— TASK DIRECTIONS —
Repeat only the lines below from the one containing "ATOM 185 C CA" through the one containing "ATOM 214 C CA", inclusive, exactly as written.

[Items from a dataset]
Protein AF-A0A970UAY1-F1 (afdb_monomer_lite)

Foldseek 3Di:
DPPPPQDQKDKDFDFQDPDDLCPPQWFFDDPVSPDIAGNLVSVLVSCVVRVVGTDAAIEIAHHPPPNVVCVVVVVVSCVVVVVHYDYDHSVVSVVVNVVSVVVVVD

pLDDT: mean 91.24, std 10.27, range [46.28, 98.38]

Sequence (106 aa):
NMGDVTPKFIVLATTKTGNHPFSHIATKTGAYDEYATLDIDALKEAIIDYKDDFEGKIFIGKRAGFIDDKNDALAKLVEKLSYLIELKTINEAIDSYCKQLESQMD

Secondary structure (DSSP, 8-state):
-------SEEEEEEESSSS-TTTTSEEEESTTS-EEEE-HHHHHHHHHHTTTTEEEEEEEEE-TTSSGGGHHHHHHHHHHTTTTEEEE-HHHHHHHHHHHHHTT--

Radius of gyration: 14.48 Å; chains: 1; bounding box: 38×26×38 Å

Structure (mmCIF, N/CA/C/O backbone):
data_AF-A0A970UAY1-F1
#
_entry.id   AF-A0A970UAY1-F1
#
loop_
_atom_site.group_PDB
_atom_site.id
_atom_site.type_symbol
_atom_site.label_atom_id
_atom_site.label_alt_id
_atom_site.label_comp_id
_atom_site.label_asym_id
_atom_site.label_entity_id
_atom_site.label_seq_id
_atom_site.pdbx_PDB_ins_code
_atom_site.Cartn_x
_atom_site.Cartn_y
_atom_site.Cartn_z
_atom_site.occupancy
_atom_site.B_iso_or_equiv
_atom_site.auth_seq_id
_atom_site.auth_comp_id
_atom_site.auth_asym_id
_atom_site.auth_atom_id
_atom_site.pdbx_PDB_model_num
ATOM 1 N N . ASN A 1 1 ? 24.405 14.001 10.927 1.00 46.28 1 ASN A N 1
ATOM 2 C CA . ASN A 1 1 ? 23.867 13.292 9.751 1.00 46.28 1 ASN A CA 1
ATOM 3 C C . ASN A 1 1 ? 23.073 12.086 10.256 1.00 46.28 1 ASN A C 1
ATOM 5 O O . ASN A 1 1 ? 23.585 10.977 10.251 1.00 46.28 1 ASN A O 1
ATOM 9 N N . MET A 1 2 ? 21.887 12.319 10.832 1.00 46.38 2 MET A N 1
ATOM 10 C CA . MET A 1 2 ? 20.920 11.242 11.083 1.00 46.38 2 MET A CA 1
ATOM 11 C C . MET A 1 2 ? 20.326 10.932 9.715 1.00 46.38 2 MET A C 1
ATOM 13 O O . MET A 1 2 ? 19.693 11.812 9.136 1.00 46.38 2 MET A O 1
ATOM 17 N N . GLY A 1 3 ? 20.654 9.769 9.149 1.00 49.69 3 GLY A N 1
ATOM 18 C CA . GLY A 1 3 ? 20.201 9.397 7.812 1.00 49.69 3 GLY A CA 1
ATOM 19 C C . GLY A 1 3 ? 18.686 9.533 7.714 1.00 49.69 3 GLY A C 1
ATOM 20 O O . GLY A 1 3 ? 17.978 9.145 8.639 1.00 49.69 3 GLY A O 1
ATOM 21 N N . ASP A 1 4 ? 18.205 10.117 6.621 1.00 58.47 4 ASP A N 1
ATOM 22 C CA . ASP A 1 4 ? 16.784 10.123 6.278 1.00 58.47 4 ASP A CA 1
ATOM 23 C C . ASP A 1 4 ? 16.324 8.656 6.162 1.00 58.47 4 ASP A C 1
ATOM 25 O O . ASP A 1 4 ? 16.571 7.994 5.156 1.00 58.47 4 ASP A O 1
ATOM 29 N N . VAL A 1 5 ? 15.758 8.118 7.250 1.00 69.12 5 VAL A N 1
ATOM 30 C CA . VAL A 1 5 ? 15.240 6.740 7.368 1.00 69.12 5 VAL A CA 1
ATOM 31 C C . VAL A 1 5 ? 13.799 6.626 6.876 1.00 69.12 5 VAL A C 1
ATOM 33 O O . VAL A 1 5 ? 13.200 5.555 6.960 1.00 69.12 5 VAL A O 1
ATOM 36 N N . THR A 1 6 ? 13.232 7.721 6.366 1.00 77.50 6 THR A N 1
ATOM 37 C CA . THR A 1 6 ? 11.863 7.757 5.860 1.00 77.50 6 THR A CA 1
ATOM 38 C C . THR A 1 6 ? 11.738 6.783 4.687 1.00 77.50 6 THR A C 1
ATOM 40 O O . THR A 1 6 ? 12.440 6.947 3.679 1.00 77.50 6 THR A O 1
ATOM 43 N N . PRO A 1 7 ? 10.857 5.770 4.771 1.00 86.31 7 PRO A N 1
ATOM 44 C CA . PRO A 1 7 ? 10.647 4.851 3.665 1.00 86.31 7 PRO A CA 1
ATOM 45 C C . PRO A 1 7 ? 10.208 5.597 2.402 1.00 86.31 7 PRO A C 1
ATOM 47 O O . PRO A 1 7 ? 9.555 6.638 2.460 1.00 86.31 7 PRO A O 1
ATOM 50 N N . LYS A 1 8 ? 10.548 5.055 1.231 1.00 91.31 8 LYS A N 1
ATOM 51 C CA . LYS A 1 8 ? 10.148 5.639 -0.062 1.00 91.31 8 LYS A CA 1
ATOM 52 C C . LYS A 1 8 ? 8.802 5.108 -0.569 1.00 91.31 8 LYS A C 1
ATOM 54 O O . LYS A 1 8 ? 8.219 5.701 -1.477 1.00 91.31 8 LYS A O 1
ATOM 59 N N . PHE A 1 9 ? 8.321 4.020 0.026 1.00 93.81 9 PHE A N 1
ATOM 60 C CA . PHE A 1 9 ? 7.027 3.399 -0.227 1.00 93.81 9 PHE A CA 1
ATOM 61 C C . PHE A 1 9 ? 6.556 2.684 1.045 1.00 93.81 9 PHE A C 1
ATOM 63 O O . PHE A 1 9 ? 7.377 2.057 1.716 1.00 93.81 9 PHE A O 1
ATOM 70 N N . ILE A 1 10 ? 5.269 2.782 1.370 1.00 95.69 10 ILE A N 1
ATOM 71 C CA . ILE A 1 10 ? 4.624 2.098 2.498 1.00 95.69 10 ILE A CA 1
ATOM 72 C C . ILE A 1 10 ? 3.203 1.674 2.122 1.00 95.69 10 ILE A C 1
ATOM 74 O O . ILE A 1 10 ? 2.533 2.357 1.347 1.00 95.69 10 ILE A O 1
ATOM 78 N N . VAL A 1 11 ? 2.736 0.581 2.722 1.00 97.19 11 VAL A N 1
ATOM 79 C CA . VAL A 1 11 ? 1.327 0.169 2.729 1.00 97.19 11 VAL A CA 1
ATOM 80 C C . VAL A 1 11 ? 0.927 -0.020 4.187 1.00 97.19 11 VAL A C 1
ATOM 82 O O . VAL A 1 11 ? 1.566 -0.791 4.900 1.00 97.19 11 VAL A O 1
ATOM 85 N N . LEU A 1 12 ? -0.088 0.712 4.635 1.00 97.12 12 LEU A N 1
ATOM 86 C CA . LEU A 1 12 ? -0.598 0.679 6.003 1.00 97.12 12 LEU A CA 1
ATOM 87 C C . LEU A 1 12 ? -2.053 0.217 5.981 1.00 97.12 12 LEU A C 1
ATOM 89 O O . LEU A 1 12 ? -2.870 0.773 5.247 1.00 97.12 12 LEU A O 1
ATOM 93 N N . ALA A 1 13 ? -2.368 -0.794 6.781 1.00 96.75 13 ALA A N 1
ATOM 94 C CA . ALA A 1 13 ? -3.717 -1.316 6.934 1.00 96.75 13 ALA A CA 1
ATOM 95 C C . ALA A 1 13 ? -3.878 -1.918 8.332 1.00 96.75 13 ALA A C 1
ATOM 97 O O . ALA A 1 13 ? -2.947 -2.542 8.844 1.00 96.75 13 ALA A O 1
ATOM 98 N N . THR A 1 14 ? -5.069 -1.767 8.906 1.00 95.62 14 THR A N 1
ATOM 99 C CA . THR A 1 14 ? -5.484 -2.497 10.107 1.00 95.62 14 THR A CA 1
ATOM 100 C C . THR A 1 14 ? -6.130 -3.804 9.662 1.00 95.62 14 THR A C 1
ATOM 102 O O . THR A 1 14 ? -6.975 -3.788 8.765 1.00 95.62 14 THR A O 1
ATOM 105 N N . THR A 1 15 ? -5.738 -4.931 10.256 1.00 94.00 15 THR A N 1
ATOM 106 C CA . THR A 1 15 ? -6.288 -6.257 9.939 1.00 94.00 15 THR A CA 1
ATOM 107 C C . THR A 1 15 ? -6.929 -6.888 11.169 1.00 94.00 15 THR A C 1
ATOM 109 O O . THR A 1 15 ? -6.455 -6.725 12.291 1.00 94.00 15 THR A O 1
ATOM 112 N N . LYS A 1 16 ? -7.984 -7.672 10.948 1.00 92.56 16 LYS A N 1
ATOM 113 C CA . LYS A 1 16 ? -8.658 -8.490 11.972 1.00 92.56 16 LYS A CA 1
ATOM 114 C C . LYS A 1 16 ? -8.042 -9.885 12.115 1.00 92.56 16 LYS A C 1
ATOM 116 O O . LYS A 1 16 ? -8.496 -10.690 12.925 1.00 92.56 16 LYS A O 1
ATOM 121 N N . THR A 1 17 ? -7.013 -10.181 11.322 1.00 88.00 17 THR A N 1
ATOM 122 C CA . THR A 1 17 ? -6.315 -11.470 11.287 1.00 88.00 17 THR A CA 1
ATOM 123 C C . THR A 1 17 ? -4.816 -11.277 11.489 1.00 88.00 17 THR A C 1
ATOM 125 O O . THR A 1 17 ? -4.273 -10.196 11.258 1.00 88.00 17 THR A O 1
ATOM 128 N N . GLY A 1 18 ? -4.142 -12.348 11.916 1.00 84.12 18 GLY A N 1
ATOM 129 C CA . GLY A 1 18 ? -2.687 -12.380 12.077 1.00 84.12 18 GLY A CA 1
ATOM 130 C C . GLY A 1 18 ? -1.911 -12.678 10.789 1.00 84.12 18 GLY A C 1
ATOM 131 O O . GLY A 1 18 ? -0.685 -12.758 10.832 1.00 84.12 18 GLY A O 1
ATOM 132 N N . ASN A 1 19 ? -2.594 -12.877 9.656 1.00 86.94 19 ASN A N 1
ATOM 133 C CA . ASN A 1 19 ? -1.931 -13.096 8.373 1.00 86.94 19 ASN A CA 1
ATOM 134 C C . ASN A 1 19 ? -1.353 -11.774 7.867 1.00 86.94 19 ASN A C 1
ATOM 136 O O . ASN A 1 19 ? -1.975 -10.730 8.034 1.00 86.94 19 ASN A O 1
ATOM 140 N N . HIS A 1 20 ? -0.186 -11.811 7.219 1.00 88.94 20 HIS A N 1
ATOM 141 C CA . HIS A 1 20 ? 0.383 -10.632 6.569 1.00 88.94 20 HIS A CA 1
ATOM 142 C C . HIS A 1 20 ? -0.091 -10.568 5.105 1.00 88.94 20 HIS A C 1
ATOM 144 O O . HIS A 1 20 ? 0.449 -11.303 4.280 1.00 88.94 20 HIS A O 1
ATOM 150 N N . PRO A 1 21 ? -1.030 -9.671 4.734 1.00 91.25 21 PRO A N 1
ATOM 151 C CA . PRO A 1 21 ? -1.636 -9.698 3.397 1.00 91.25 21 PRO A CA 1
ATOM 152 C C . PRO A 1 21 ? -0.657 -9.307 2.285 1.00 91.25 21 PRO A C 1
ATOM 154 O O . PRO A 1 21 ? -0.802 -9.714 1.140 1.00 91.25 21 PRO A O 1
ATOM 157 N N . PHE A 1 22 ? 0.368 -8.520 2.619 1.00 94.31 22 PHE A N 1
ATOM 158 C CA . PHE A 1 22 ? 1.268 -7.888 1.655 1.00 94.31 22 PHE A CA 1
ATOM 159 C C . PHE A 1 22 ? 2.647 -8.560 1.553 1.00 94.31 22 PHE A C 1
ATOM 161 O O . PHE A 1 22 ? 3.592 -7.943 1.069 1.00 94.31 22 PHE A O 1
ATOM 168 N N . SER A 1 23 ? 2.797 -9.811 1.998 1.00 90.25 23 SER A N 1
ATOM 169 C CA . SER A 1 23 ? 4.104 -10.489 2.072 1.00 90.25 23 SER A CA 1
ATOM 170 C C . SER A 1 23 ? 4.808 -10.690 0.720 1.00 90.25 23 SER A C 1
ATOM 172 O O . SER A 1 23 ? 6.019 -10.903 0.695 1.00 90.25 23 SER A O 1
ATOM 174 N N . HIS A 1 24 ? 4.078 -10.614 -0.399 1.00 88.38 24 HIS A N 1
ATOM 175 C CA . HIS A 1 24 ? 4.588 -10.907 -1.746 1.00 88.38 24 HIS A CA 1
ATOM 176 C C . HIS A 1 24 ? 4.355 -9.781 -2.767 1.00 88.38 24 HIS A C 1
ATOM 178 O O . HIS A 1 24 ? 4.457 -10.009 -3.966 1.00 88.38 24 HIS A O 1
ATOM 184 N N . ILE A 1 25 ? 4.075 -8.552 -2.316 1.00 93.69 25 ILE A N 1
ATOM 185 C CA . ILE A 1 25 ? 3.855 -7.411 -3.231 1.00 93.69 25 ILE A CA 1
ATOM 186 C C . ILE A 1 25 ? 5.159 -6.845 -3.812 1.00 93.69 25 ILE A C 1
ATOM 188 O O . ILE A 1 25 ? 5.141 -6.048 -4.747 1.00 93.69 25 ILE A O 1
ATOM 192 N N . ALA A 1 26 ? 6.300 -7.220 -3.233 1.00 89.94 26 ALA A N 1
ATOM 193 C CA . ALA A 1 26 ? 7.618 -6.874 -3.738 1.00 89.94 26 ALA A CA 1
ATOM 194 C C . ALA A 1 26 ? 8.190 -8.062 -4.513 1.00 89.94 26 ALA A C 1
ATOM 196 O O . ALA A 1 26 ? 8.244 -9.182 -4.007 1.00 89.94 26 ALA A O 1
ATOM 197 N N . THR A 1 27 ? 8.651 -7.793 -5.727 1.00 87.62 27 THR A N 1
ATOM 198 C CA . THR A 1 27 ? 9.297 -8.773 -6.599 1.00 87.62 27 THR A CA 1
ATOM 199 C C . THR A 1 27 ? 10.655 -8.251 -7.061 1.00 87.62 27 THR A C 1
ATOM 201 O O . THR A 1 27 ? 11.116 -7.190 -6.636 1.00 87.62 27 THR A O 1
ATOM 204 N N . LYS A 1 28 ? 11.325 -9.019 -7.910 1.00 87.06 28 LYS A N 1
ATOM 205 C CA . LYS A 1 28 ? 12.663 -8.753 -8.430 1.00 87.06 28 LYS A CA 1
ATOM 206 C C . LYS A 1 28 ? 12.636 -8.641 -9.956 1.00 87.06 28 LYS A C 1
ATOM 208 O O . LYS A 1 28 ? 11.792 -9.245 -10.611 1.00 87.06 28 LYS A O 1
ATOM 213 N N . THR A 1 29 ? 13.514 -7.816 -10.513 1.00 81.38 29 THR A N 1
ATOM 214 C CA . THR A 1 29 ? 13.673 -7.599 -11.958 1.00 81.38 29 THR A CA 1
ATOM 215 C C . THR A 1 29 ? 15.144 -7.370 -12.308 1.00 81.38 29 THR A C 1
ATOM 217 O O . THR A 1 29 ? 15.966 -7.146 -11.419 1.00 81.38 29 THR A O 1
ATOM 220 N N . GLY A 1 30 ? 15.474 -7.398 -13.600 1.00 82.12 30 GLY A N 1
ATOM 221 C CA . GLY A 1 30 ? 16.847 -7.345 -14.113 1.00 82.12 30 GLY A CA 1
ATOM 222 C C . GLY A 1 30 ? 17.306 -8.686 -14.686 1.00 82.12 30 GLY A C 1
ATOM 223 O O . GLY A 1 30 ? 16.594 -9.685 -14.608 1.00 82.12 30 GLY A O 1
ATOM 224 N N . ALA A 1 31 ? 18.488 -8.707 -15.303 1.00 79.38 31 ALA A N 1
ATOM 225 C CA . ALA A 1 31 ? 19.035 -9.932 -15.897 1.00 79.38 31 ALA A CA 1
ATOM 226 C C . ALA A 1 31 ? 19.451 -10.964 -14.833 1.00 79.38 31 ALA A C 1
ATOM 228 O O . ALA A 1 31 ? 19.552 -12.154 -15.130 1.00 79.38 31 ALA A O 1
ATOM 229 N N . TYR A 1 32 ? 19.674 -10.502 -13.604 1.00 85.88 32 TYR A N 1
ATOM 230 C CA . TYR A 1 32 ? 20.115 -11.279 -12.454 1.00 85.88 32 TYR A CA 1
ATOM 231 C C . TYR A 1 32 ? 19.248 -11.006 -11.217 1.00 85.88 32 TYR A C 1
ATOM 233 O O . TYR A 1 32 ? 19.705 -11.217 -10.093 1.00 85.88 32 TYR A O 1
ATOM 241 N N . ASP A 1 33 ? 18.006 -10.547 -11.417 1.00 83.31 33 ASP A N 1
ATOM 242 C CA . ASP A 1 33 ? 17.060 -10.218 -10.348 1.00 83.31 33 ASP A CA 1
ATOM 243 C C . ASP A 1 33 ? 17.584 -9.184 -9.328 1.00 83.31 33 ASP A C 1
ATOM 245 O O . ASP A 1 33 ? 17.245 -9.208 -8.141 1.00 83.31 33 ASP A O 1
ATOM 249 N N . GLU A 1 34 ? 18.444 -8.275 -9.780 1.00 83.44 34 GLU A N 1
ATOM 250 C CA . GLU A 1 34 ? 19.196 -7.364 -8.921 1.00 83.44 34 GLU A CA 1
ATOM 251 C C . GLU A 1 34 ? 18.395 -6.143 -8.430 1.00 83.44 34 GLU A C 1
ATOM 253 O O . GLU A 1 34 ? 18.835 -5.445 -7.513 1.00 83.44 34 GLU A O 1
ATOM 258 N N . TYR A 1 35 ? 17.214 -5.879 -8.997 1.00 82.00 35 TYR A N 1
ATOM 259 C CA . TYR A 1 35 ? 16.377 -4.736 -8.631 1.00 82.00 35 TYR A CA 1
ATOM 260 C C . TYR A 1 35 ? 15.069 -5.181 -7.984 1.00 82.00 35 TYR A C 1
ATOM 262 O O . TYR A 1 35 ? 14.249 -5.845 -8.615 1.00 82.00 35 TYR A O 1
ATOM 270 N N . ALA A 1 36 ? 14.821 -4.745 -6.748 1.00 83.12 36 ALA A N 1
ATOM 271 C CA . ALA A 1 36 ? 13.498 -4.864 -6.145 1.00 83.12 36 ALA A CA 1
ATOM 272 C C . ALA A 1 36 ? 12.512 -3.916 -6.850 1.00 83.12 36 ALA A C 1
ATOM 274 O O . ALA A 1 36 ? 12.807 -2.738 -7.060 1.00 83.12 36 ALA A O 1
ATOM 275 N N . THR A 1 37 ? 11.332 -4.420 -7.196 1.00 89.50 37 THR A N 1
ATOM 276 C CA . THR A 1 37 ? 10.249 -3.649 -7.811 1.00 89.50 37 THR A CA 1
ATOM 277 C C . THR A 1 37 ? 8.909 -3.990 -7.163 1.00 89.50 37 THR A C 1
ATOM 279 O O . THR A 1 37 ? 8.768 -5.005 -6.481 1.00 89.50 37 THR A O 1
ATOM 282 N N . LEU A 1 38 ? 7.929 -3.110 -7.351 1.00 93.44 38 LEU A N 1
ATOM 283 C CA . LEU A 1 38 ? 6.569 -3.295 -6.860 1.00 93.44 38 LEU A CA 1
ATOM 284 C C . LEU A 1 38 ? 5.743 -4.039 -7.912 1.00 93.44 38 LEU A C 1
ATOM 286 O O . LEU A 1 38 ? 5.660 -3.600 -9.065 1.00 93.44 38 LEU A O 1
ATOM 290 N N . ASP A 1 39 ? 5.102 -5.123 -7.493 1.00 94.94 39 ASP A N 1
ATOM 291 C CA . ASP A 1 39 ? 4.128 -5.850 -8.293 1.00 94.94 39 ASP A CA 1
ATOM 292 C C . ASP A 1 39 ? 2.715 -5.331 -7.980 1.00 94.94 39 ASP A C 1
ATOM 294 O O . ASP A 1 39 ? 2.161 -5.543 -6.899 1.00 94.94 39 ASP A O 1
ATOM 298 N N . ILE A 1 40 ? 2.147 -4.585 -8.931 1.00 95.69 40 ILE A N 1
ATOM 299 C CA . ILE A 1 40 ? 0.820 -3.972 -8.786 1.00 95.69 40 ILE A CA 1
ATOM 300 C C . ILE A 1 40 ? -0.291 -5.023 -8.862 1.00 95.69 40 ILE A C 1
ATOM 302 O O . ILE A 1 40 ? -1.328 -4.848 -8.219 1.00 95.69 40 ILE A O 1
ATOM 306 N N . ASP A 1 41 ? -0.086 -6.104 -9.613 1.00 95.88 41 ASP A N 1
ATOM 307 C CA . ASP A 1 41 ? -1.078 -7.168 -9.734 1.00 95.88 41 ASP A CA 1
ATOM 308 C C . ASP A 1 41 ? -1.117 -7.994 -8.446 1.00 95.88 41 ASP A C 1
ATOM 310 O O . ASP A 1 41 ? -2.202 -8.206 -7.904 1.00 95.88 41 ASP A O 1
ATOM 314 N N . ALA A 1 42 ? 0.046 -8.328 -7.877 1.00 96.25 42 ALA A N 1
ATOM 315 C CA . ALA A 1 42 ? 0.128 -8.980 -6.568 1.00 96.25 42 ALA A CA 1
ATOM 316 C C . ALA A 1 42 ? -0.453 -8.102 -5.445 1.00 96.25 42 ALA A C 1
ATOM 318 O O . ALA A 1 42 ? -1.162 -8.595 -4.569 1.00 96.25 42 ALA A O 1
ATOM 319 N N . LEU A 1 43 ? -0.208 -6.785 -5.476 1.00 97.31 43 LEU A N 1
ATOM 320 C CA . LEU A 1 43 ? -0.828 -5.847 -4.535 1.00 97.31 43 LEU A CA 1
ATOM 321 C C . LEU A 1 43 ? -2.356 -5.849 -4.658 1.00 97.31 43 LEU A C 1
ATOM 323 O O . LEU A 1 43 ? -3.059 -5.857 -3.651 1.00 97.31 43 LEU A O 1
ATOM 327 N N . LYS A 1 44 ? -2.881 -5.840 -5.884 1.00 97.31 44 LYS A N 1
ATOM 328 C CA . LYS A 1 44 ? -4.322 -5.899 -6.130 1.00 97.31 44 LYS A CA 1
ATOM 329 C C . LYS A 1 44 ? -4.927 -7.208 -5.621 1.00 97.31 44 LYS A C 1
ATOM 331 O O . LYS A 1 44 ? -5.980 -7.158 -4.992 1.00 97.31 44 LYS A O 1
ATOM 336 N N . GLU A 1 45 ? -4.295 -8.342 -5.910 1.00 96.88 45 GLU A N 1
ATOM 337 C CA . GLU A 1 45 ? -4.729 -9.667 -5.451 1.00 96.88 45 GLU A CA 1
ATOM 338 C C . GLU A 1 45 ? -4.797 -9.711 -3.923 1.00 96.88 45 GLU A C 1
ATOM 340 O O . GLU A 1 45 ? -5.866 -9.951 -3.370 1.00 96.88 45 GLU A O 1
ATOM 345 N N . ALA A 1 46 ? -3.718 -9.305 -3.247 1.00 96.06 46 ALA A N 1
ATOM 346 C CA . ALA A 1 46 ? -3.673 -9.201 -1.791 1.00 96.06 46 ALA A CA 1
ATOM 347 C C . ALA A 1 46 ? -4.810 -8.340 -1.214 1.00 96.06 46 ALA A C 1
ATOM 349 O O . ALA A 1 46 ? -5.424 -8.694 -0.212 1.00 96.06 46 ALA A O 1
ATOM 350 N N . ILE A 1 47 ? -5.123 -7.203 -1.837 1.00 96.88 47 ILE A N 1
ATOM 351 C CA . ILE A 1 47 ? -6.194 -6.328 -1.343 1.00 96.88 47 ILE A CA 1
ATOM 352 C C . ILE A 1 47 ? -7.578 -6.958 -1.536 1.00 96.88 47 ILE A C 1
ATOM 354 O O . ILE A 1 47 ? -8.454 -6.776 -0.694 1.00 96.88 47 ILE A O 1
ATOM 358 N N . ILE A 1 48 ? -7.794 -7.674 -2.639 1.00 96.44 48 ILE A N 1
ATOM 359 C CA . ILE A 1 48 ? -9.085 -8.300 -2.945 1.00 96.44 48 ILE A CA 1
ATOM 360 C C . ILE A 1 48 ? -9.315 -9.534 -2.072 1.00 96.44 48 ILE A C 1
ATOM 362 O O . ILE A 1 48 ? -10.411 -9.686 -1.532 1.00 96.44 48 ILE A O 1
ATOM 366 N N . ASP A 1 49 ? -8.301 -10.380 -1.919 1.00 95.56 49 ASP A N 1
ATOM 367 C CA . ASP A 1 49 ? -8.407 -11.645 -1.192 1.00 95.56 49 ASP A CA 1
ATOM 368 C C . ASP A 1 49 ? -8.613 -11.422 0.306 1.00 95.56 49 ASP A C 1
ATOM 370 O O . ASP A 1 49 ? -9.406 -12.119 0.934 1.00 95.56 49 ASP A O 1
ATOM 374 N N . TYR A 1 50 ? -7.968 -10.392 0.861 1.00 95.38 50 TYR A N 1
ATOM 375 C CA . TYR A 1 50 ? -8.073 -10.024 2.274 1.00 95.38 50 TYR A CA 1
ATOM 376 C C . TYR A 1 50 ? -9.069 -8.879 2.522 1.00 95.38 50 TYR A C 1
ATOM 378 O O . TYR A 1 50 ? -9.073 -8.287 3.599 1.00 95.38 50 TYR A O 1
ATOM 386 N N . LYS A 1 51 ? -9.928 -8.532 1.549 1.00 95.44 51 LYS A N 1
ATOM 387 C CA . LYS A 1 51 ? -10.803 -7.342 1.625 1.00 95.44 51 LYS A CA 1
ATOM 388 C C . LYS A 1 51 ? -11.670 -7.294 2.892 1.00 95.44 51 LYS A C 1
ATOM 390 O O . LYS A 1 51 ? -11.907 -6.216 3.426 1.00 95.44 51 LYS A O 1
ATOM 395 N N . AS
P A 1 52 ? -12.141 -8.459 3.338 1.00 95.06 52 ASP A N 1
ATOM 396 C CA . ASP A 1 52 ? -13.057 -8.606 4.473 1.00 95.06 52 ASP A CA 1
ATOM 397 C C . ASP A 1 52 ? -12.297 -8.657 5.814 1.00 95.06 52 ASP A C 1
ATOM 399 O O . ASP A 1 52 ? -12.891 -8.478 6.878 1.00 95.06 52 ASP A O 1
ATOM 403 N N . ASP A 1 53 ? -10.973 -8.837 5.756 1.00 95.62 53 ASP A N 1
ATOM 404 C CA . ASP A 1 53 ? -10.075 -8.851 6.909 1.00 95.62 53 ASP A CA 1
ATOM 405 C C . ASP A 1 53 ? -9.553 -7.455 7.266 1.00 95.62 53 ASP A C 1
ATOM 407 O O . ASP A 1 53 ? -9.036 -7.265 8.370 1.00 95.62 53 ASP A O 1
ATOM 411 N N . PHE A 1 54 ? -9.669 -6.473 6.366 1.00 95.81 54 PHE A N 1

— SOLVED EXERCISE —
ATOM 185 C CA . ILE A 1 25 ? 3.855 -7.411 -3.231 1.00 93.69 25 ILE A CA 1
ATOM 186 C C . ILE A 1 25 ? 5.159 -6.845 -3.812 1.00 93.69 25 ILE A C 1
ATOM 188 O O . ILE A 1 25 ? 5.141 -6.048 -4.747 1.00 93.69 25 ILE A O 1
ATOM 192 N N . ALA A 1 26 ? 6.300 -7.220 -3.233 1.00 89.94 26 ALA A N 1
ATOM 193 C CA . ALA A 1 26 ? 7.618 -6.874 -3.738 1.00 89.94 26 ALA A CA 1
ATOM 194 C C . ALA A 1 26 ? 8.190 -8.062 -4.513 1.00 89.94 26 ALA A C 1
ATOM 196 O O . ALA A 1 26 ? 8.244 -9.182 -4.007 1.00 89.94 26 ALA A O 1
ATOM 197 N N . THR A 1 27 ? 8.651 -7.793 -5.727 1.00 87.62 27 THR A N 1
ATOM 198 C CA . THR A 1 27 ? 9.297 -8.773 -6.599 1.00 87.62 27 THR A CA 1
ATOM 199 C C . THR A 1 27 ? 10.655 -8.251 -7.061 1.00 87.62 27 THR A C 1
ATOM 201 O O . THR A 1 27 ? 11.116 -7.190 -6.636 1.00 87.62 27 THR A O 1
ATOM 204 N N . LYS A 1 28 ? 11.325 -9.019 -7.910 1.00 87.06 28 LYS A N 1
ATOM 205 C CA . LYS A 1 28 ? 12.663 -8.753 -8.430 1.00 87.06 28 LYS A CA 1
ATOM 206 C C . LYS A 1 28 ? 12.636 -8.641 -9.956 1.00 87.06 28 LYS A C 1
ATOM 208 O O . LYS A 1 28 ? 11.792 -9.245 -10.611 1.00 87.06 28 LYS A O 1
ATOM 213 N N . THR A 1 29 ? 13.514 -7.816 -10.513 1.00 81.38 29 THR A N 1
ATOM 214 C CA . THR A 1 29 ? 13.673 -7.599 -11.958 1.00 81.38 29 THR A CA 1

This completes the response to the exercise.